In this task, we want to implement a new Airflow operator for moving data from point A to B.
The first use case will be to move data from HDFS to the clouddumps servers.
Something like:
publish = PublishData( source = "hdfs://wmf/data/archives/file_export", targets = ["sftp://clouddumps1001", "sftp://clouddumps1002"] )
Context:
In T366248#11152410, @BTullis wrote:In T366248#11145000, @xcollazo wrote:We need to add the step that syncs from hdfs to public. Not sure how that should be done.
In HDFS, we have folder /wmf/data/archive where you can move your files to. Let's say you do it to /wmf/data/archive/cirrus-search-index/{date}/blah.
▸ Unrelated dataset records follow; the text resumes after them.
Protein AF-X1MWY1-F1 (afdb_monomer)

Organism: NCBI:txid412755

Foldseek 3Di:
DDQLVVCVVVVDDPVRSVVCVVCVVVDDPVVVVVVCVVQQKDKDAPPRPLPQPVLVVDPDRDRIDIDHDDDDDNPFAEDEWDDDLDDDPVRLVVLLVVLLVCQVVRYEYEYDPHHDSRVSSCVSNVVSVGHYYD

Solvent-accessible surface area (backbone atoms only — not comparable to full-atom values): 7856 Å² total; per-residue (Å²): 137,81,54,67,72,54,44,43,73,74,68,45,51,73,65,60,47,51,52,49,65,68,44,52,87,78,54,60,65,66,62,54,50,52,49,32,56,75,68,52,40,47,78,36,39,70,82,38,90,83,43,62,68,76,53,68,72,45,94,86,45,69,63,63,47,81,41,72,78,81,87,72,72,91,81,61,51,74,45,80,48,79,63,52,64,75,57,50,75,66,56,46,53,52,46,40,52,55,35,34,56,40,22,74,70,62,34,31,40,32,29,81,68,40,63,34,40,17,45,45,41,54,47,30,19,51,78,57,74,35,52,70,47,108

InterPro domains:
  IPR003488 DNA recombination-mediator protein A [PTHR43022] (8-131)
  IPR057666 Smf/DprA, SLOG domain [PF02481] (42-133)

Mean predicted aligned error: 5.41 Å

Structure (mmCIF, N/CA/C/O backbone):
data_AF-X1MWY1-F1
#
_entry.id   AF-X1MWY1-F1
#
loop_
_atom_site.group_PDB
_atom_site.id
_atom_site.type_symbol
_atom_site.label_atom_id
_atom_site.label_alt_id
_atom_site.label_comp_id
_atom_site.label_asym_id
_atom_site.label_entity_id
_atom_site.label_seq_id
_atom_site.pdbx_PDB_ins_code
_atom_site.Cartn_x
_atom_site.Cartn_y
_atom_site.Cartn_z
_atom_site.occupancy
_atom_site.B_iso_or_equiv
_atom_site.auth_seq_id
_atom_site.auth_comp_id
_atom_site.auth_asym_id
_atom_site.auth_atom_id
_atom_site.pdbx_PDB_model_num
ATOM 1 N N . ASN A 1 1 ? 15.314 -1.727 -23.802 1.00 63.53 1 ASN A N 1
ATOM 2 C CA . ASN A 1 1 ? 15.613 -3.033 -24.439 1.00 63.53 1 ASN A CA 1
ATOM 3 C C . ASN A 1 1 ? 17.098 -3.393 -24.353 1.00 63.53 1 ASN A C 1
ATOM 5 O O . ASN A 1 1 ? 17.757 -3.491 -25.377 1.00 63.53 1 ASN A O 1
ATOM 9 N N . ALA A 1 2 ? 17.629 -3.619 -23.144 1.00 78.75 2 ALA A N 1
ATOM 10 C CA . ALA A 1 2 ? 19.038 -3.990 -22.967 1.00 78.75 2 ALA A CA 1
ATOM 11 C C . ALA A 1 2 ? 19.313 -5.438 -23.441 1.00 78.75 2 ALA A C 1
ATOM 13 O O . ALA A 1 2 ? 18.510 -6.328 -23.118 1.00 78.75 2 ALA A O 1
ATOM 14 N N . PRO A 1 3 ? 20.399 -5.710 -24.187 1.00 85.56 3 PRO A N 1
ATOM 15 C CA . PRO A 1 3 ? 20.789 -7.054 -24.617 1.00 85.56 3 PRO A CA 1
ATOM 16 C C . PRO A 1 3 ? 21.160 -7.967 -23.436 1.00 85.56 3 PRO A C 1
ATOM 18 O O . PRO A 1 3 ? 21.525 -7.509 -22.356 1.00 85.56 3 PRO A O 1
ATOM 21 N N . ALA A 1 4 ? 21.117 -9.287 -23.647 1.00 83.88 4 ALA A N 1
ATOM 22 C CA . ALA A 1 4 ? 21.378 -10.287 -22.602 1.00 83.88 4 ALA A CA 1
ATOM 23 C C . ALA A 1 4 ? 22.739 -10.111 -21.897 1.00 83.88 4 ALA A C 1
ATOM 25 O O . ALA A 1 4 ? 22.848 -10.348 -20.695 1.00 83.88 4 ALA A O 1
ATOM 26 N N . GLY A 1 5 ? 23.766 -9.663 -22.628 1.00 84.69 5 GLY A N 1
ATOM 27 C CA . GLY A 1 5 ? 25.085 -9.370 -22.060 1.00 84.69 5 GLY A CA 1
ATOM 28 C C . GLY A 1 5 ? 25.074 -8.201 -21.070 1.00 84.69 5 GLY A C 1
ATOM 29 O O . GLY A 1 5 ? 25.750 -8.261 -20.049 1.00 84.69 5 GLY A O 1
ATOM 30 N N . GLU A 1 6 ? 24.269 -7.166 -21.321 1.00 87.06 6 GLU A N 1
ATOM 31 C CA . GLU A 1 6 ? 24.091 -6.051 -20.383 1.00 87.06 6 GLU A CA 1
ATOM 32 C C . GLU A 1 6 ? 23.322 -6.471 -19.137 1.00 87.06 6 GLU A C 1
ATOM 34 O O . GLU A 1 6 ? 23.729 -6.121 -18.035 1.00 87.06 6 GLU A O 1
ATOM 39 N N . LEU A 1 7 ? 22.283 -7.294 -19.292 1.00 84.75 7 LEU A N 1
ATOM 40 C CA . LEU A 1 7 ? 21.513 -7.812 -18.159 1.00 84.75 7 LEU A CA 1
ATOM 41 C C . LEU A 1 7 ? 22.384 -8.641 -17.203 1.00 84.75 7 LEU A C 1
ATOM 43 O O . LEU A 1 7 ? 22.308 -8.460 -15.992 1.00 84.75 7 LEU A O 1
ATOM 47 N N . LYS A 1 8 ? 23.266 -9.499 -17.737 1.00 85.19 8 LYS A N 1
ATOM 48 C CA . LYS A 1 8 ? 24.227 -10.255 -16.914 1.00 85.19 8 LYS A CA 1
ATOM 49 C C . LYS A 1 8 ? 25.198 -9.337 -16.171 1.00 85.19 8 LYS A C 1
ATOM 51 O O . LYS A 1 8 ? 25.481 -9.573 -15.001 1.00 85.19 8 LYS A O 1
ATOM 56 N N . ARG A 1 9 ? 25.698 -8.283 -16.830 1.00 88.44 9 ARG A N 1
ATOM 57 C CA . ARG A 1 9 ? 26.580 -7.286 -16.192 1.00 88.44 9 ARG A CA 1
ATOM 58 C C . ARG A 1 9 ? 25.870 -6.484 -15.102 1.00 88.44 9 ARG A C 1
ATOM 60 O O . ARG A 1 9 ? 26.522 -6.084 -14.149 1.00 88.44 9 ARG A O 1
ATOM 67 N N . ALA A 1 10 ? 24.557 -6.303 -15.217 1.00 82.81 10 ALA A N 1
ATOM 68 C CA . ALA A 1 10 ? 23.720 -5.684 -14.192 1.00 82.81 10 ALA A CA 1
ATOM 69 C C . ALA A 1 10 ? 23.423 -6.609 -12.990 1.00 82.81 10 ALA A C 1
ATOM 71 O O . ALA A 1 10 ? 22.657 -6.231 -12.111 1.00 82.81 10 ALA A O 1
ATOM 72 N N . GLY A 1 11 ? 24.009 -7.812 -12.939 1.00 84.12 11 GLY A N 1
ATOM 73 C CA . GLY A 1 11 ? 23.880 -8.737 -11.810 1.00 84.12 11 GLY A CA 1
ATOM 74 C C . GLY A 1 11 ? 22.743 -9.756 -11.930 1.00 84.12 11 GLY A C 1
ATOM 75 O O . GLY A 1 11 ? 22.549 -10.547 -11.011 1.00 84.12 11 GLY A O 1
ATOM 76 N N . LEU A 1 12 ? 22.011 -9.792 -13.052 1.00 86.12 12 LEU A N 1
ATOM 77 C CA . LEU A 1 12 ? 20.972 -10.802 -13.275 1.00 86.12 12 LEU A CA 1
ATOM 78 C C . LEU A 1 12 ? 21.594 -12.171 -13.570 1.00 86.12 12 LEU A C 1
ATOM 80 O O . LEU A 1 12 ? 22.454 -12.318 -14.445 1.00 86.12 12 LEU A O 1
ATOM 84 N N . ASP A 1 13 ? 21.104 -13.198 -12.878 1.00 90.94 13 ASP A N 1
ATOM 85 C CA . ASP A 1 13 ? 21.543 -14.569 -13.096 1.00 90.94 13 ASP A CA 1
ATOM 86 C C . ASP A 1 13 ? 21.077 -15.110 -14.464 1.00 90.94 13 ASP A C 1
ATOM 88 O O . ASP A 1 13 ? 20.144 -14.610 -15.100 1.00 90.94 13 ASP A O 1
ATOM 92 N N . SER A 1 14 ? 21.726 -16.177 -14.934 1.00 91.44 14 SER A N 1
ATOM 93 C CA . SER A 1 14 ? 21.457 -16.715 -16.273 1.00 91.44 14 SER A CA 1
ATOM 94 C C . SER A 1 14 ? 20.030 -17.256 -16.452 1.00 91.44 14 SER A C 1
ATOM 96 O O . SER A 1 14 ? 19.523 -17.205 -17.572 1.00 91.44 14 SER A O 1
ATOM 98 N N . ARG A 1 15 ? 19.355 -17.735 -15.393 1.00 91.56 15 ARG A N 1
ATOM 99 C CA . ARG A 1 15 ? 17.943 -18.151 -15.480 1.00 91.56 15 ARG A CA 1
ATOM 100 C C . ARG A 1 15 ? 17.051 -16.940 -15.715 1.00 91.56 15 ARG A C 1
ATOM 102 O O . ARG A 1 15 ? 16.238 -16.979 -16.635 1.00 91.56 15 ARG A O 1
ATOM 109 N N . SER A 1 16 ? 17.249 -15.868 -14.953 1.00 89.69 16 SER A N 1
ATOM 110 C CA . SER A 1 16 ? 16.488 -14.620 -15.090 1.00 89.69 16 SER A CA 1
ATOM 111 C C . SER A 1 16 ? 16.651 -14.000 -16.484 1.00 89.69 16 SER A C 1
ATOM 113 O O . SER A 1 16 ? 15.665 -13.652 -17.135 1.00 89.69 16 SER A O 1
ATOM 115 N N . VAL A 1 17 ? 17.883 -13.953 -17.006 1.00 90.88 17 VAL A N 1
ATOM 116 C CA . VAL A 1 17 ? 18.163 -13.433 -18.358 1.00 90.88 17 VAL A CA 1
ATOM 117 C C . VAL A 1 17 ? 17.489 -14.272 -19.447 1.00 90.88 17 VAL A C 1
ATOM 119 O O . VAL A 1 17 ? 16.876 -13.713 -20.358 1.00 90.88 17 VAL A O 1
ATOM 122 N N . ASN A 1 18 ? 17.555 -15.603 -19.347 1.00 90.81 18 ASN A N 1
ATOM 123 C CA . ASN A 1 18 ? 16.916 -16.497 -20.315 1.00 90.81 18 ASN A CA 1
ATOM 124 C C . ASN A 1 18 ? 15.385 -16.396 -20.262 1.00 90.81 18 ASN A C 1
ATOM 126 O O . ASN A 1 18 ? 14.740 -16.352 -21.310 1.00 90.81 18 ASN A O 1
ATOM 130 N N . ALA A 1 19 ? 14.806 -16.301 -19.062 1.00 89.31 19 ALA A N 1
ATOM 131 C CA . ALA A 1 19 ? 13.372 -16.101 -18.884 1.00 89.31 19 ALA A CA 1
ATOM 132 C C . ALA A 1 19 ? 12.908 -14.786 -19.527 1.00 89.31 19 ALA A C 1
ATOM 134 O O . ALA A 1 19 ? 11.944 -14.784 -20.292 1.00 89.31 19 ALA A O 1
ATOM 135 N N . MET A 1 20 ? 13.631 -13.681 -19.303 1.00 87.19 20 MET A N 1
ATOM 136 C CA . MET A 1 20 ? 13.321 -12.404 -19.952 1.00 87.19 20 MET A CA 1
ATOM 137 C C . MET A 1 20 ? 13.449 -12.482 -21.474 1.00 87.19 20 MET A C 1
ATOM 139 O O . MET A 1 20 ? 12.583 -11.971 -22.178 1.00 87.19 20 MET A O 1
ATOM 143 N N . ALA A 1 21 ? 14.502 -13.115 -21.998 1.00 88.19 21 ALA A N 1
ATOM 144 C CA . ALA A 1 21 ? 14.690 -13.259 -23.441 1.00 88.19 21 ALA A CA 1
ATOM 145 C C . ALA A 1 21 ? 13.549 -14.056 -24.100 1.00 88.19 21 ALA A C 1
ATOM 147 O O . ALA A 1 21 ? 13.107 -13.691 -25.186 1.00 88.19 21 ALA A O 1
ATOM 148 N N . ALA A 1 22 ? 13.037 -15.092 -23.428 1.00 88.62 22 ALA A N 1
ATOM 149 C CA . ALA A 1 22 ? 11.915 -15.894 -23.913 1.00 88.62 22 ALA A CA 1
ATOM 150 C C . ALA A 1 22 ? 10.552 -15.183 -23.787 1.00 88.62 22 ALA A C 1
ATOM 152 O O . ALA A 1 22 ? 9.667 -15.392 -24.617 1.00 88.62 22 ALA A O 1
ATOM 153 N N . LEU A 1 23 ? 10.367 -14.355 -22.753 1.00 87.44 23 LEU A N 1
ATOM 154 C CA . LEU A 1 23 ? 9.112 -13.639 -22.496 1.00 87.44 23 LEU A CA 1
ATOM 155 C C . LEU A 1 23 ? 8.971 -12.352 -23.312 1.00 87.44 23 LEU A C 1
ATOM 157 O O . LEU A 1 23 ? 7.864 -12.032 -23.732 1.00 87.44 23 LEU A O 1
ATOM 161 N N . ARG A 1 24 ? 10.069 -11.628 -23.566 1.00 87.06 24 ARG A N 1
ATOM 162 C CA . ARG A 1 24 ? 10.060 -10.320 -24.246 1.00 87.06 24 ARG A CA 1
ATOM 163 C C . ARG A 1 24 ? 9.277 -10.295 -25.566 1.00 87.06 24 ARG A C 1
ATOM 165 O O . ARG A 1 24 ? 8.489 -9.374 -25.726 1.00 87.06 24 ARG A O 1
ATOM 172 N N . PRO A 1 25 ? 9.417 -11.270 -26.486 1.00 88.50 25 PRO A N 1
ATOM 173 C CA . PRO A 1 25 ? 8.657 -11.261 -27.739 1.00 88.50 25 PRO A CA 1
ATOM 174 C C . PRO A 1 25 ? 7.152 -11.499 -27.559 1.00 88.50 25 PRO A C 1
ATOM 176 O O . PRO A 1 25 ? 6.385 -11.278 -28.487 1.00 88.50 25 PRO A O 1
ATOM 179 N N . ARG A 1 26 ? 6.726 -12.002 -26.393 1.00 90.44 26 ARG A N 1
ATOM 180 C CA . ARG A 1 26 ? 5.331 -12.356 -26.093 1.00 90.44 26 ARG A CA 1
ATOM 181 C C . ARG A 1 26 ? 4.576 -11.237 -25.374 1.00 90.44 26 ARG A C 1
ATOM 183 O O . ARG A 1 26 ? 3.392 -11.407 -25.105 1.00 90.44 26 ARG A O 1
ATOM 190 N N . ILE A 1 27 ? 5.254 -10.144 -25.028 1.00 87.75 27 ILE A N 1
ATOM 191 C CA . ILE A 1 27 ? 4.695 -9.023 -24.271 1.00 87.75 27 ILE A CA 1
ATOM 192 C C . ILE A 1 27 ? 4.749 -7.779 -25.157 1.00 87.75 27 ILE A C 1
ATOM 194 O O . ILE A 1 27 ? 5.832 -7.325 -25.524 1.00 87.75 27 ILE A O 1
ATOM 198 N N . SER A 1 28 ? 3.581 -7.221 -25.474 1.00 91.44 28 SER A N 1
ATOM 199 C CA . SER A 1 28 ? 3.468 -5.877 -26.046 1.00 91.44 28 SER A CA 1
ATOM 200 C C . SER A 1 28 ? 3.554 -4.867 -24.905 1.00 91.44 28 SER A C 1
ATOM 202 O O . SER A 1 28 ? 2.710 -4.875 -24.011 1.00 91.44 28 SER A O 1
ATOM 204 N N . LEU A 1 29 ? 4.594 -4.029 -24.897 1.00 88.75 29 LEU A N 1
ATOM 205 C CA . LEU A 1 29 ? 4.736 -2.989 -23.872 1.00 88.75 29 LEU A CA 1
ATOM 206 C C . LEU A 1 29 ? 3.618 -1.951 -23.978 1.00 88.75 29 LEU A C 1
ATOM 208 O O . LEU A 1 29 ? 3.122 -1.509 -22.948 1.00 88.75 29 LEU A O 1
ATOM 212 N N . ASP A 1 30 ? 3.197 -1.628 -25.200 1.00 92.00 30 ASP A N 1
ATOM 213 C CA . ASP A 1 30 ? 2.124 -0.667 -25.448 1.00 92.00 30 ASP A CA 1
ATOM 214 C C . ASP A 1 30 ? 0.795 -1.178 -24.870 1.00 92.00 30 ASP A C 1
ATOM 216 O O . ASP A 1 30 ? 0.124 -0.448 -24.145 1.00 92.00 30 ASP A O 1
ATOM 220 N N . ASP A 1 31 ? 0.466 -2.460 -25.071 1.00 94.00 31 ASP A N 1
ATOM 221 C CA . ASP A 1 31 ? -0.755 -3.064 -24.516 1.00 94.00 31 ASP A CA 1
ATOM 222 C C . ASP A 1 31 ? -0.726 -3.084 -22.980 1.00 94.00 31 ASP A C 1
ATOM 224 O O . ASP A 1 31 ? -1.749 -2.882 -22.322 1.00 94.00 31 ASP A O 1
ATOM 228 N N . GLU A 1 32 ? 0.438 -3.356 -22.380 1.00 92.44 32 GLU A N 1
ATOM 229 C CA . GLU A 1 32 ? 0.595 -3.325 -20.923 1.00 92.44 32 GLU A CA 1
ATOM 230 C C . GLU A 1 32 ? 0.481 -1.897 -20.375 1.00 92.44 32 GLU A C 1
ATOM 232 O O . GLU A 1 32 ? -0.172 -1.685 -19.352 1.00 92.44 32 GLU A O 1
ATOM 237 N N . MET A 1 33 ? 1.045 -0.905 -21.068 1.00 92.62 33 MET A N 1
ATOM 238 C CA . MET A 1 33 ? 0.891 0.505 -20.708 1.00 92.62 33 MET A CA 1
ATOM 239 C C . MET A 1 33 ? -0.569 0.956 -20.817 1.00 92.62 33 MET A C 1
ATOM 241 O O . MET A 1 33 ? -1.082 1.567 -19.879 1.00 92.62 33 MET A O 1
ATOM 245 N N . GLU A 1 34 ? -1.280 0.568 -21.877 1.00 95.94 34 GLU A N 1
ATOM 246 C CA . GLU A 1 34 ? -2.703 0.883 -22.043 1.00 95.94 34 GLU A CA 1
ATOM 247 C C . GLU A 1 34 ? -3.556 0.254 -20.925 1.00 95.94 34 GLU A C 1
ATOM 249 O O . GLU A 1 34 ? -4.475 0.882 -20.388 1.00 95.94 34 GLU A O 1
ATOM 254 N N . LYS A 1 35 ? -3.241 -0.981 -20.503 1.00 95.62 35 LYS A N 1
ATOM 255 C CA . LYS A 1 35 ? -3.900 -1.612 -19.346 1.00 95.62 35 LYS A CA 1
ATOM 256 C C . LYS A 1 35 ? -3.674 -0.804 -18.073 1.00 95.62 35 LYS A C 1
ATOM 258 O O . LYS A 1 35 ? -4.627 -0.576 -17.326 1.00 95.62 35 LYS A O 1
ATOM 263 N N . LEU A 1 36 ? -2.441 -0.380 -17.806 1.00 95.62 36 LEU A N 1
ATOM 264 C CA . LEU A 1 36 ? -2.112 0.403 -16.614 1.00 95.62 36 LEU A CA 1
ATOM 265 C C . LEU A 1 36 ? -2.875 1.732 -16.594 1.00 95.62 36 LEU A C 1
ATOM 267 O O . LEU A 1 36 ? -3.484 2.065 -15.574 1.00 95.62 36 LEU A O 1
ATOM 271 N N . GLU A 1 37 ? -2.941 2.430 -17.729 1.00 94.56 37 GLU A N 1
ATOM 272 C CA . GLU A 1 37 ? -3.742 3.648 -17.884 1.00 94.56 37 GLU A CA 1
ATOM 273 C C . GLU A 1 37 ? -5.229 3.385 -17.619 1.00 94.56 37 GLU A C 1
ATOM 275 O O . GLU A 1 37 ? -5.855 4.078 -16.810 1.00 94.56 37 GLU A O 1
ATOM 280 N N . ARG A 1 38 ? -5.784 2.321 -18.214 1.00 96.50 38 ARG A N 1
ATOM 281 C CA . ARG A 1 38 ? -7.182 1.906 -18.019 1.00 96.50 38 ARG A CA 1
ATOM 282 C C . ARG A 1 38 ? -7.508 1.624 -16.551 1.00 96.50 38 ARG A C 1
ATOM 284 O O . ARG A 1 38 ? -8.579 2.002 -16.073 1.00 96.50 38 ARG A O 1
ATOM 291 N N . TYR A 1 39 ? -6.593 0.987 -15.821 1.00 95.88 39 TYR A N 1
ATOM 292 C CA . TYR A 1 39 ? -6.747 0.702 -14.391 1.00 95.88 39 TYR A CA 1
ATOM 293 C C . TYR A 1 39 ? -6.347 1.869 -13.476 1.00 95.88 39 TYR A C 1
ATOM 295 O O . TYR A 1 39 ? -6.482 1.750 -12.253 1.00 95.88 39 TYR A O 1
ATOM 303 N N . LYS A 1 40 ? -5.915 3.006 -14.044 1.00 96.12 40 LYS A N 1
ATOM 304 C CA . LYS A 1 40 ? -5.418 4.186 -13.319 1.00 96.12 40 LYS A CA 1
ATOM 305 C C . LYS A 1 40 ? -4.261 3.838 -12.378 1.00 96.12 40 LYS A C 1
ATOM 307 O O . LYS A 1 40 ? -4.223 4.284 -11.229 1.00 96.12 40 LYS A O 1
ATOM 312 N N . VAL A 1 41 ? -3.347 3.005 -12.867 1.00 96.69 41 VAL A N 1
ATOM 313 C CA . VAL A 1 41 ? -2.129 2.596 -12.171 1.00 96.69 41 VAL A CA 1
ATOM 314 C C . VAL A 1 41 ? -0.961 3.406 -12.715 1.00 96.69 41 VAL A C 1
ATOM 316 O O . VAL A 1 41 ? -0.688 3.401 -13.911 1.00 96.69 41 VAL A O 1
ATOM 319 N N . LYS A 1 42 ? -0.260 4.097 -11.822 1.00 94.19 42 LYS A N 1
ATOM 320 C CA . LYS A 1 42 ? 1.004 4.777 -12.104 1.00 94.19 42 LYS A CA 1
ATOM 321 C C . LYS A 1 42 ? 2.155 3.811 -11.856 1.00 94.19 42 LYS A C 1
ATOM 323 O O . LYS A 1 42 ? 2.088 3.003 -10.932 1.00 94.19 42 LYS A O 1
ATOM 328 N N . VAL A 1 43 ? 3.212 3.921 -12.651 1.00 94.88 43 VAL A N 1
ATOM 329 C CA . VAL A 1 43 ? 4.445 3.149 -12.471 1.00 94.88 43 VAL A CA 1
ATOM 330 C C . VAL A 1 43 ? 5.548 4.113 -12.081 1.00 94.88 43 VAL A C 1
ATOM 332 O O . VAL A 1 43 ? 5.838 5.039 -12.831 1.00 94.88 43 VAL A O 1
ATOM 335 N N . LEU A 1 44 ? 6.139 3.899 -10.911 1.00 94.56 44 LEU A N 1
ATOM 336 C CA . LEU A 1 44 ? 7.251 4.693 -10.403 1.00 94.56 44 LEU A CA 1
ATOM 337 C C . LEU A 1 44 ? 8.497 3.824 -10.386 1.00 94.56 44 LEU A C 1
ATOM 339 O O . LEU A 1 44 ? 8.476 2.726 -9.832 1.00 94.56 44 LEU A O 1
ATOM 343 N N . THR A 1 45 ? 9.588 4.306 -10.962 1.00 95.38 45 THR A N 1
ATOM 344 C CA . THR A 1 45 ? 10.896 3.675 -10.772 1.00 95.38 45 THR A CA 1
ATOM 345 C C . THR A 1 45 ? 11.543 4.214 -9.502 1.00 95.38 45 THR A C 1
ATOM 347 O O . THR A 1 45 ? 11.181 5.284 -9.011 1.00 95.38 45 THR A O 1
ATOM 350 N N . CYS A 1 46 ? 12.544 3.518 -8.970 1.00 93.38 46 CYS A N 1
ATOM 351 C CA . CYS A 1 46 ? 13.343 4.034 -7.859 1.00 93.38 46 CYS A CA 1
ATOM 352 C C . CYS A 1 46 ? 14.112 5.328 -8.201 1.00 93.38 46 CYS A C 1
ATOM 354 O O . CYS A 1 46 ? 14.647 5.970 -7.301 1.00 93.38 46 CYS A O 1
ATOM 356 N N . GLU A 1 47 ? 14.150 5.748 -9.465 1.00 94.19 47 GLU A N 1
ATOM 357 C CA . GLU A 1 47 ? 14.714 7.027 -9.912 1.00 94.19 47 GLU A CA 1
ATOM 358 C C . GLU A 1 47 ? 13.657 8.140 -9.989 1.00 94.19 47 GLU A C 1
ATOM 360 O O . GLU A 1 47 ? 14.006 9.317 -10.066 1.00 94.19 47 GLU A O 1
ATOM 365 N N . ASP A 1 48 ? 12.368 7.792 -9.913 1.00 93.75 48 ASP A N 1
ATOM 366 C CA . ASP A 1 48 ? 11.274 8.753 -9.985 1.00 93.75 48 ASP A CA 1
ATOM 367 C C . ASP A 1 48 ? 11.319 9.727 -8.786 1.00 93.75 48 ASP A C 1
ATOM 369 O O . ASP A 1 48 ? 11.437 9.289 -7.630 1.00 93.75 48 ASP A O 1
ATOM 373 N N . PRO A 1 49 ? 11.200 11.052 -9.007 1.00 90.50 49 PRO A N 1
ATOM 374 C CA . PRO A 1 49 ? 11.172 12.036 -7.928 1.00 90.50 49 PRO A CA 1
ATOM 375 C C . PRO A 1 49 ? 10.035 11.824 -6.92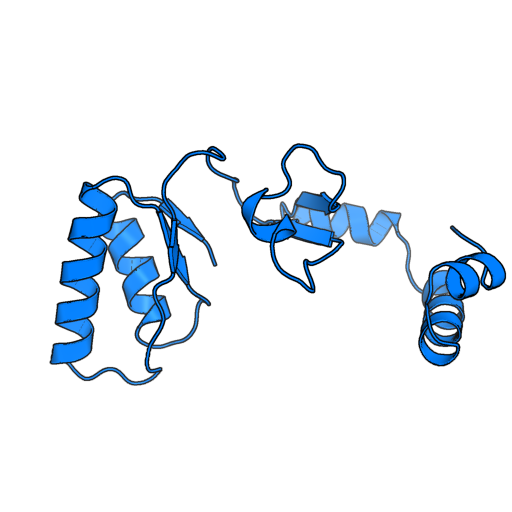7 1.00 90.50 49 PRO A C 1
ATOM 377 O O . PRO A 1 49 ? 10.147 12.273 -5.789 1.00 90.50 49 PRO A O 1
ATOM 380 N N . THR A 1 50 ? 8.938 11.181 -7.322 1.00 90.75 50 THR A N 1
ATOM 381 C CA . THR A 1 50 ? 7.769 10.898 -6.477 1.00 90.75 50 THR A CA 1
ATOM 382 C C . THR A 1 50 ? 7.849 9.550 -5.759 1.00 90.75 50 THR A C 1
ATOM 384 O O . THR A 1 50 ? 7.001 9.269 -4.913 1.00 90.75 50 THR A O 1
ATOM 387 N N . TYR A 1 51 ? 8.886 8.744 -6.019 1.00 92.56 51 TYR A N 1
ATOM 388 C CA . TYR A 1 51 ? 9.113 7.492 -5.302 1.00 92.56 51 TYR A CA 1
ATOM 389 C C . TYR A 1 51 ? 9.291 7.749 -3.788 1.00 92.56 51 TYR A C 1
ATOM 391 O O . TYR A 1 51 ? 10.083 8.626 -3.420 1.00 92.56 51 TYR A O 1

Then you can set an hdfs_tools::hdfs_rsync_job in puppet to rsync from that HDFS path to the clouddumps* nodes that serve the dumps (examples here).
I'd say that there are some other options to be considered, too. That puppet based mechanism that calls hdfs-rsync will work, but it's maybe a bit of a legacy way to do it.
When we migrated the dumps v1 to Airflow recently, we needed to find a way to publish from the CephFS mount point /mnt/dumpsdata to the clouddumps hosts.We created a sync-utils container image and we then add specific tasks into our DAG that is responsible for publishing the files created.
In the case of the dumps, we found that the best option was to use parallel-rsync and specify both clouddumps1001 and clouddumps1002 as the targets.
This allows us to have one task that either successfully publishes to both target locations, or it fails.So for example, if you look at the current cirrussearch dumps, you will see that they have a sync_cirrussearch_dumps task, which calls parallel-rsync with these custom arguments.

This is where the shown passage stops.